Vi erano anche poliziotti in divisa con caschi. Ho notato molte discussioni tra i poliziotti. All’inizio sembrava che i poliziotti in borghese agissero da soli – io comunque non vedevo bene perché avevo la faccia contro il muro – quando ci hanno fatto sedere, ho visto che vicino alla porta vi erano discussioni; alcuni parlavano con cellulari; non ho visto però se vi fosse qualcuno che comandava.
Non credo che i poliziotti nella Pascoli fossero gli stessi da me visti scendere dai camioncini.
Curcio Anna (udienza 1/3/2006; assunta ex art. 210 c.p.p)
(verbale – trascrizione)
Il 21 sera mi trovavo presso la scuola Pascoli perché lavoravo nella redazione di Radio Gap, che era un’emittente che si occupava del G8. Vi era una sala adibita a regia ed un’altra a servizi al secondo piano dell’edificio. Non ho assistito al passaggio di una pattuglia della Polizia; ho soltanto sentito il rumore di una sgommata e qualche schiamazzo; successivamente ne ho sentito parlare e ne ho discusso con diverse persone.
Ad un tratto ho sentito un certo trambusto e mi sono affacciata alla finestra; vidi i poliziotti che in plotone arrivavano dalla sinistra e che fecero irruzione nel cortile della Pertini; attualmente non ricordo se vi fu lo sfondamento del cancello da parte di un mezzo della Polizia, ma forse quando ho reso le mie dichiarazioni un anno fa probabilmente avevo un ricordo migliore. I poliziotti urlavano e brandivano i manganelli. Non ho percepito lanci di oggetti sui poliziotti.
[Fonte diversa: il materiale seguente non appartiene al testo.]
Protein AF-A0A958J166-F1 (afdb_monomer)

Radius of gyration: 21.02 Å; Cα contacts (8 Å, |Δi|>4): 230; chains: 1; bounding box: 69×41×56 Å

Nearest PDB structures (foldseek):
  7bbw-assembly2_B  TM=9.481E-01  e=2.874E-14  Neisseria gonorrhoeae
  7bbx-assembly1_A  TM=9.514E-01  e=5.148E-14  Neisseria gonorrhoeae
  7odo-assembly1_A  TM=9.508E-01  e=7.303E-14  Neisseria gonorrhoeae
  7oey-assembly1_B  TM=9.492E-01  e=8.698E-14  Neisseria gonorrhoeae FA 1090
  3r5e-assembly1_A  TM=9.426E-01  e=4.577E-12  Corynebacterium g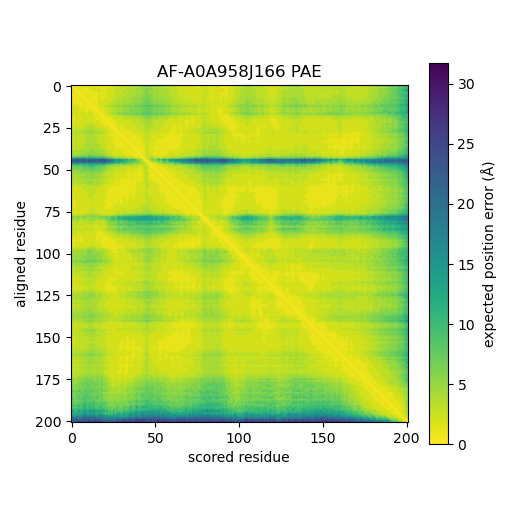lutamicum

Solvent-accessible surface area (backbone atoms only — not comparable to full-atom values): 11221 Å² total; per-residue (Å²): 111,68,67,62,53,51,50,58,36,47,78,67,77,41,90,43,52,85,54,80,53,68,45,80,44,70,29,41,69,45,28,62,56,47,35,57,54,30,49,53,49,39,70,63,59,85,43,67,69,52,17,52,53,31,61,72,44,56,82,42,55,33,60,24,51,51,36,52,52,49,54,50,50,51,59,67,70,65,39,73,80,40,54,66,40,44,80,55,45,43,57,72,67,24,48,23,43,25,57,43,55,59,86,53,87,92,46,61,58,44,62,63,49,43,54,60,30,43,87,71,56,44,73,58,66,56,69,69,42,49,52,50,33,72,74,74,48,65,91,53,86,46,32,34,69,53,62,58,69,57,24,51,47,52,56,53,50,38,45,74,66,68,47,56,66,65,62,52,50,52,51,50,48,56,55,46,52,50,69,53,49,54,60,50,54,52,51,52,49,52,52,51,54,54,50,53,58,61,74,76,109

Foldseek 3Di:
DVLVVLLVCVVVVHAQQPDEAADEQEAQLLLVVLLVVLVVLLVVPPDPVLNVLSVVLRPQQRLLVLLVVVVVQCVVCPDPSNVVSVVSNHDGHAYEYPNQAHDDPVDQRQSSPQQQAEPRHHYDDDPVNVVSCVVDNDDDHPSSNPCNVVSVVSQVSSVVSPHDSVVSVVVCVVVVVVVVVVVVVVVVVVVVVVVVVVVVD

Sequence (201 aa):
AYLRALKRRFDAGKPVNKIRSVASFFLSRIDVLVDKQLETIVNSAENAKKSHKAQQLMGKVAIASAKLAYQDFKKIFSGSDWLELVEKGAAVQRPLWASTSTKNPEYRDVMYVEPLIGPDTVNTLPEQTIEAFADHGELVANTIEDGITEARQALEDLAEVGIDLEKVTDQLVEEGIQKFVDPFVTLLNSIREETAKVQMQ

pLDDT: mean 95.19, std 5.0, range [54.31, 98.75]

Secondary structure (DSSP, 8-state):
-HHHHHHHHHHTT---TT--EEEEEE-HHHHHHHHHHHHHHHHH-S-HHHHHHHHHHTTTHHHHHHHHHHHHHHHHTSSHHHHHHHTTT---EEEEEES-S--STTS-TTTTTGGG--TT-EE---HHHHHHHHHH----TTGGGTTHHHHHHHHHHHHHTT--HHHHHHHHHHHHHHHHHHHHHHHHHHHHHHHHHHHT-

Mean predicted aligned error: 4.19 Å

Structure (mmCIF, N/CA/C/O backbone):
data_AF-A0A958J166-F1
#
_entry.id   AF-A0A958J166-F1
#
loop_
_atom_site.group_PDB
_atom_site.id
_atom_site.type_symbol
_atom_site.label_atom_id
_atom_site.label_alt_id
_atom_site.label_comp_id
_atom_site.label_asym_id
_atom_site.label_entity_id
_atom_site.label_seq_id
_atom_site.pdbx_PDB_ins_code
_atom_site.Cartn_x
_atom_site.Cartn_y
_atom_site.Cartn_z
_atom_site.occupancy
_atom_site.B_iso_or_equiv
_atom_site.auth_seq_id
_atom_site.auth_comp_id
_atom_site.auth_asym_id
_atom_site.auth_atom_id
_atom_site.pdbx_PDB_model_num
ATOM 1 N N . ALA A 1 1 ? -3.003 12.470 10.174 1.00 93.56 1 ALA A N 1
ATOM 2 C CA . ALA A 1 1 ? -4.316 12.953 10.674 1.00 93.56 1 ALA A CA 1
ATOM 3 C C . ALA A 1 1 ? -4.768 12.217 11.939 1.00 93.56 1 ALA A C 1
ATOM 5 O O . ALA A 1 1 ? -5.136 12.879 12.905 1.00 93.56 1 ALA A O 1
ATOM 6 N N . TYR A 1 2 ? -4.706 10.881 11.949 1.00 95.69 2 TYR A N 1
ATOM 7 C CA . TYR A 1 2 ? -5.134 10.034 13.068 1.00 95.69 2 TYR A CA 1
ATOM 8 C C . TYR A 1 2 ? -4.513 10.412 14.423 1.00 95.69 2 TYR A C 1
ATOM 10 O O . TYR A 1 2 ? -5.251 10.741 15.349 1.00 95.69 2 TYR A O 1
ATOM 18 N N . LEU A 1 3 ? -3.178 10.496 14.512 1.00 93.38 3 LEU A N 1
ATOM 19 C CA . LEU A 1 3 ? -2.481 10.899 15.745 1.00 93.38 3 LEU A CA 1
ATOM 20 C C . LEU A 1 3 ? -2.967 12.251 16.283 1.00 93.38 3 LEU A C 1
ATOM 22 O O . LEU A 1 3 ? -3.336 12.361 17.447 1.00 93.38 3 LEU A O 1
ATOM 26 N N . ARG A 1 4 ? -3.082 13.266 15.415 1.00 93.88 4 ARG A N 1
ATOM 27 C CA . ARG A 1 4 ? -3.609 14.588 15.801 1.00 93.88 4 ARG A CA 1
ATOM 28 C C . ARG A 1 4 ? -5.047 14.517 16.322 1.00 93.88 4 ARG A C 1
ATOM 30 O O . ARG A 1 4 ? -5.425 15.289 17.197 1.00 93.88 4 ARG A O 1
ATOM 37 N N . ALA A 1 5 ? -5.881 13.632 15.777 1.00 95.75 5 ALA A N 1
ATOM 38 C CA . ALA A 1 5 ? -7.247 13.443 16.261 1.00 95.75 5 ALA A CA 1
ATOM 39 C C . ALA A 1 5 ? -7.278 12.773 17.642 1.00 95.75 5 ALA A C 1
ATOM 41 O O . ALA A 1 5 ? -8.032 13.223 18.504 1.00 95.75 5 ALA A O 1
ATOM 42 N N . LEU A 1 6 ? -6.434 11.760 17.866 1.00 96.19 6 LEU A N 1
ATOM 43 C CA . LEU A 1 6 ? -6.286 11.126 19.176 1.00 96.19 6 LEU A CA 1
ATOM 44 C C . LEU A 1 6 ? -5.753 12.106 20.220 1.00 96.19 6 LEU A C 1
ATOM 46 O O . LEU A 1 6 ? -6.352 12.213 21.285 1.00 96.19 6 LEU A O 1
ATOM 50 N N . LYS A 1 7 ? -4.710 12.875 19.890 1.00 93.94 7 LYS A N 1
ATOM 51 C CA . LYS A 1 7 ? -4.119 13.866 20.795 1.00 93.94 7 LYS A CA 1
ATOM 52 C C . LYS A 1 7 ? -5.132 14.931 21.214 1.00 93.94 7 LYS A C 1
ATOM 54 O O . LYS A 1 7 ? -5.400 15.071 22.398 1.00 93.94 7 LYS A O 1
ATOM 59 N N . ARG A 1 8 ? -5.838 15.553 20.259 1.00 95.75 8 ARG A N 1
ATOM 60 C CA . ARG A 1 8 ? -6.927 16.508 20.568 1.00 95.75 8 ARG A CA 1
ATOM 61 C C . ARG A 1 8 ? -8.009 15.916 21.473 1.00 95.75 8 ARG A C 1
ATOM 63 O O . ARG A 1 8 ? -8.594 16.623 22.286 1.00 95.75 8 ARG A O 1
ATOM 70 N N . ARG A 1 9 ? -8.330 14.631 21.302 1.00 96.62 9 ARG A N 1
ATOM 71 C CA . ARG A 1 9 ? -9.337 13.951 22.121 1.00 96.62 9 ARG A CA 1
ATOM 72 C C . ARG A 1 9 ? -8.822 13.673 23.534 1.00 96.62 9 ARG A C 1
ATOM 74 O O . ARG A 1 9 ? -9.573 13.875 24.485 1.00 96.62 9 ARG A O 1
ATOM 81 N N . PHE A 1 10 ? -7.570 13.242 23.645 1.00 94.38 10 PHE A N 1
ATOM 82 C CA . PHE A 1 10 ? -6.878 13.036 24.909 1.00 94.38 10 PHE A CA 1
ATOM 83 C C . PHE A 1 10 ? -6.759 14.341 25.707 1.00 94.38 10 PHE A C 1
ATOM 85 O O . PHE A 1 10 ? -7.177 14.373 26.860 1.00 94.38 10 PHE A O 1
ATOM 92 N N . ASP A 1 11 ? -6.324 15.432 25.070 1.00 95.00 11 ASP A N 1
ATOM 93 C CA . ASP A 1 11 ? -6.191 16.752 25.703 1.00 95.00 11 ASP A CA 1
ATOM 94 C C . ASP A 1 11 ? -7.548 17.307 26.180 1.00 95.00 11 ASP A C 1
ATOM 96 O O . ASP A 1 11 ? -7.626 18.057 27.148 1.00 95.00 11 ASP A O 1
ATOM 100 N N . ALA A 1 12 ? -8.648 16.887 25.547 1.00 97.12 12 ALA A N 1
ATOM 101 C CA . ALA A 1 12 ? -10.013 17.187 25.981 1.00 97.12 12 ALA A CA 1
ATOM 102 C C . ALA A 1 12 ? -10.536 16.255 27.100 1.00 97.12 12 ALA A C 1
ATOM 104 O O . ALA A 1 12 ? -11.740 16.247 27.367 1.00 97.12 12 ALA A O 1
ATOM 105 N N . GLY A 1 13 ? -9.682 15.417 27.699 1.00 95.75 13 GLY A N 1
ATOM 106 C CA . GLY A 1 13 ? -10.039 14.474 28.764 1.00 95.75 13 GLY A CA 1
ATOM 107 C C . GLY A 1 13 ? -10.953 13.324 28.321 1.00 95.75 13 GLY A C 1
ATOM 108 O O . GLY A 1 13 ? -11.594 12.686 29.155 1.00 95.75 13 GLY A O 1
ATOM 109 N N . LYS A 1 14 ? -11.070 13.058 27.012 1.00 97.12 14 LYS A N 1
ATOM 110 C CA . LYS A 1 14 ? -11.971 12.029 26.467 1.00 97.12 14 LYS A CA 1
ATOM 111 C C . LYS A 1 14 ? -11.225 10.707 26.228 1.00 97.12 14 LYS A C 1
ATOM 113 O O . LYS A 1 14 ? -10.067 10.719 25.815 1.00 97.12 14 LYS A O 1
ATOM 118 N N . PRO A 1 15 ? -11.892 9.547 26.388 1.00 96.44 15 PRO A N 1
ATOM 119 C CA . PRO A 1 15 ? -11.250 8.246 26.212 1.00 96.44 15 PRO A CA 1
ATOM 120 C C . PRO A 1 15 ? -10.849 7.993 24.753 1.00 96.44 15 PRO A C 1
ATOM 122 O O . PRO A 1 15 ? -11.624 8.278 23.832 1.00 96.44 15 PRO A O 1
ATOM 125 N N . VAL A 1 16 ? -9.670 7.396 24.555 1.00 96.81 16 VAL A N 1
ATOM 126 C CA . VAL A 1 16 ? -9.120 6.999 23.240 1.00 96.81 16 VAL A CA 1
ATOM 127 C C . VAL A 1 16 ? -9.140 5.482 23.005 1.00 96.81 16 VAL A C 1
ATOM 129 O O . VAL A 1 16 ? -9.033 5.031 21.868 1.00 96.81 16 VAL A O 1
ATOM 132 N N . ASN A 1 17 ? -9.367 4.687 24.054 1.00 96.44 17 ASN A N 1
ATOM 133 C CA . ASN A 1 17 ? -9.219 3.226 24.047 1.00 96.44 17 ASN A CA 1
ATOM 134 C C . ASN A 1 17 ? -10.209 2.440 23.170 1.00 96.44 17 ASN A C 1
ATOM 136 O O . ASN A 1 17 ? -9.957 1.279 22.843 1.00 96.44 17 ASN A O 1
ATOM 140 N N . LYS A 1 18 ? -11.318 3.060 22.756 1.00 96.12 18 LYS A N 1
ATOM 141 C CA . LYS A 1 18 ? -12.324 2.460 21.861 1.00 96.12 18 LYS A CA 1
ATOM 142 C C . LYS A 1 18 ? -12.185 2.887 20.398 1.00 96.12 18 LYS A C 1
ATOM 144 O O . LYS A 1 18 ? -12.985 2.469 19.570 1.00 96.12 18 LYS A O 1
ATOM 149 N N . ILE A 1 19 ? -11.200 3.720 20.066 1.00 97.06 19 ILE A N 1
ATOM 150 C CA . ILE A 1 19 ? -10.997 4.183 18.691 1.00 97.06 19 ILE A CA 1
ATOM 151 C C . ILE A 1 19 ? -10.163 3.152 17.938 1.00 97.06 19 ILE A C 1
ATOM 153 O O . ILE A 1 19 ? -9.118 2.709 18.416 1.00 97.06 19 ILE A O 1
ATOM 157 N N . ARG A 1 20 ? -10.643 2.756 16.761 1.00 96.94 20 ARG A N 1
ATOM 158 C CA . ARG A 1 20 ? -9.943 1.875 15.827 1.00 96.94 20 ARG A CA 1
ATOM 159 C C . ARG A 1 20 ? -9.957 2.527 14.458 1.00 96.94 20 ARG A C 1
ATOM 161 O O . ARG A 1 20 ? -10.930 3.182 14.094 1.00 96.94 20 ARG A O 1
ATOM 168 N N . SER A 1 21 ? -8.867 2.364 13.726 1.00 98.06 21 SER A N 1
ATOM 169 C CA . SER A 1 21 ? -8.724 2.904 12.384 1.00 98.06 21 SER A CA 1
ATOM 170 C C . SER A 1 21 ? -7.850 1.984 11.547 1.00 98.06 21 SER A C 1
ATOM 172 O O . SER A 1 21 ? -7.017 1.243 12.075 1.00 98.06 21 SER A O 1
ATOM 174 N N . VAL A 1 22 ? -8.039 2.065 10.239 1.00 98.31 22 VAL A N 1
ATOM 175 C CA . VAL A 1 22 ? -7.181 1.458 9.226 1.00 98.31 22 VAL A CA 1
ATOM 176 C C . VAL A 1 22 ? -6.764 2.532 8.226 1.00 98.31 22 VAL A C 1
ATOM 178 O O . VAL A 1 22 ? -7.442 3.554 8.090 1.00 98.31 22 VAL A O 1
ATOM 181 N N . ALA A 1 23 ? -5.628 2.337 7.571 1.00 98.00 23 ALA A N 1
ATOM 182 C CA . ALA A 1 23 ? -5.196 3.125 6.424 1.00 98.00 23 ALA A CA 1
ATOM 183 C C . ALA A 1 23 ? -5.177 2.198 5.205 1.00 98.00 23 ALA A C 1
ATOM 185 O O . ALA A 1 23 ? -4.262 1.391 5.058 1.00 98.00 23 ALA A O 1
ATOM 186 N N . SER A 1 24 ? -6.226 2.263 4.383 1.00 97.00 24 SER A N 1
ATOM 187 C CA . SER A 1 24 ? -6.374 1.389 3.218 1.00 97.00 24 SER A CA 1
ATOM 188 C C . SER A 1 24 ? -5.419 1.804 2.100 1.00 97.00 24 SER A C 1
ATOM 190 O O . SER A 1 24 ? -5.523 2.910 1.575 1.00 97.00 24 SER A O 1
ATOM 192 N N . PHE A 1 25 ? -4.509 0.906 1.738 1.00 96.75 25 PHE A N 1
ATOM 193 C CA . PHE A 1 25 ? -3.453 1.083 0.751 1.00 96.75 25 PHE A CA 1
ATOM 194 C C . PHE A 1 25 ? -3.698 0.124 -0.422 1.00 96.75 25 PHE A C 1
ATOM 196 O O . PHE A 1 25 ? -3.739 -1.093 -0.238 1.00 96.75 25 PHE A O 1
ATOM 203 N N . PHE A 1 26 ? -3.928 0.668 -1.619 1.00 95.44 26 PHE A N 1
ATOM 204 C CA . PHE A 1 26 ? -4.360 -0.099 -2.793 1.00 95.44 26 PHE A CA 1
ATOM 205 C C . PHE A 1 26 ? -3.157 -0.582 -3.610 1.00 95.44 26 PHE A C 1
ATOM 207 O O . PHE A 1 26 ? -2.337 0.236 -4.011 1.00 95.44 26 PHE A O 1
ATOM 214 N N . LEU A 1 27 ? -3.079 -1.889 -3.891 1.00 96.38 27 LEU A N 1
ATOM 215 C CA . LEU A 1 27 ? -1.887 -2.510 -4.487 1.00 96.38 27 LEU A CA 1
ATOM 216 C C . LEU A 1 27 ? -1.983 -2.741 -5.990 1.00 96.38 27 LEU A C 1
ATOM 218 O O . LEU A 1 27 ? -1.337 -2.024 -6.742 1.00 96.38 27 LEU A O 1
ATOM 222 N N . SER A 1 28 ? -2.805 -3.689 -6.453 1.00 95.81 28 SER A N 1
ATOM 223 C CA . SER A 1 28 ? -2.806 -4.113 -7.870 1.00 95.81 28 SER A CA 1
ATOM 224 C C . SER A 1 28 ? -2.995 -2.980 -8.880 1.00 95.81 28 SER A C 1
ATOM 226 O O . SER A 1 28 ? -2.544 -3.084 -10.013 1.00 95.81 28 SER A O 1
ATOM 228 N N . ARG A 1 29 ? -3.643 -1.877 -8.488 1.00 94.88 29 ARG A N 1
ATOM 229 C CA . ARG A 1 29 ? -3.801 -0.691 -9.344 1.00 94.88 29 ARG A CA 1
ATOM 230 C C . ARG A 1 29 ? -2.464 -0.026 -9.687 1.00 94.88 29 ARG A C 1
ATOM 232 O O . ARG A 1 29 ? -2.344 0.513 -10.781 1.00 94.88 29 ARG A O 1
ATOM 239 N N . ILE A 1 30 ? -1.499 -0.074 -8.768 1.00 97.62 30 ILE A N 1
ATOM 240 C CA . ILE A 1 30 ? -0.141 0.433 -8.972 1.00 97.62 30 ILE A CA 1
ATOM 241 C C . ILE A 1 30 ? 0.535 -0.397 -10.057 1.00 97.62 30 ILE A C 1
ATOM 243 O O . ILE A 1 30 ? 0.879 0.162 -11.091 1.00 97.62 30 ILE A O 1
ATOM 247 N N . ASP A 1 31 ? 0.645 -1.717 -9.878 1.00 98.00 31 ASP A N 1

Dai rumori e dalle urla che si sentivano pensavamo che all’interno della Diaz stesse accadendo qualcosa di molto grave. Eravamo molto preoccupati. La radio stava trasmettendo. Poi ci accorgemmo che i telefoni fissi non erano più collegati e così ritengo che la trasmissione si sia interrotta, dato che utilizzava le linee telefoniche. Soltanto dopo circa un’ora le linee telefoniche tornarono in funzione.
Ci eravamo riuniti nell’ultima stanza del corridoio al secondo piano. Arrivarono alcuni poliziotti, tre o quattro, con fazzoletti che coprivano il viso e brandendo i manganelli. Mi pare che fossero in divisa, anche se altri hanno detto che erano in borghese. Ci dissero in modo assai violento di stare fermi, abbassare le tende, non avvicinarci alle finestre e preparare i documenti, dato che poi sarebbero venuti a prenderci. Nessuno spiegò che cosa stesse accadendo né il motivo dell’irruzione nella scuola Pascoli, o almeno io non ho sentito nulla del genere. Ci siamo messi in contatto tramite i telefoni cellulari con qualche parlamentare o avvocato.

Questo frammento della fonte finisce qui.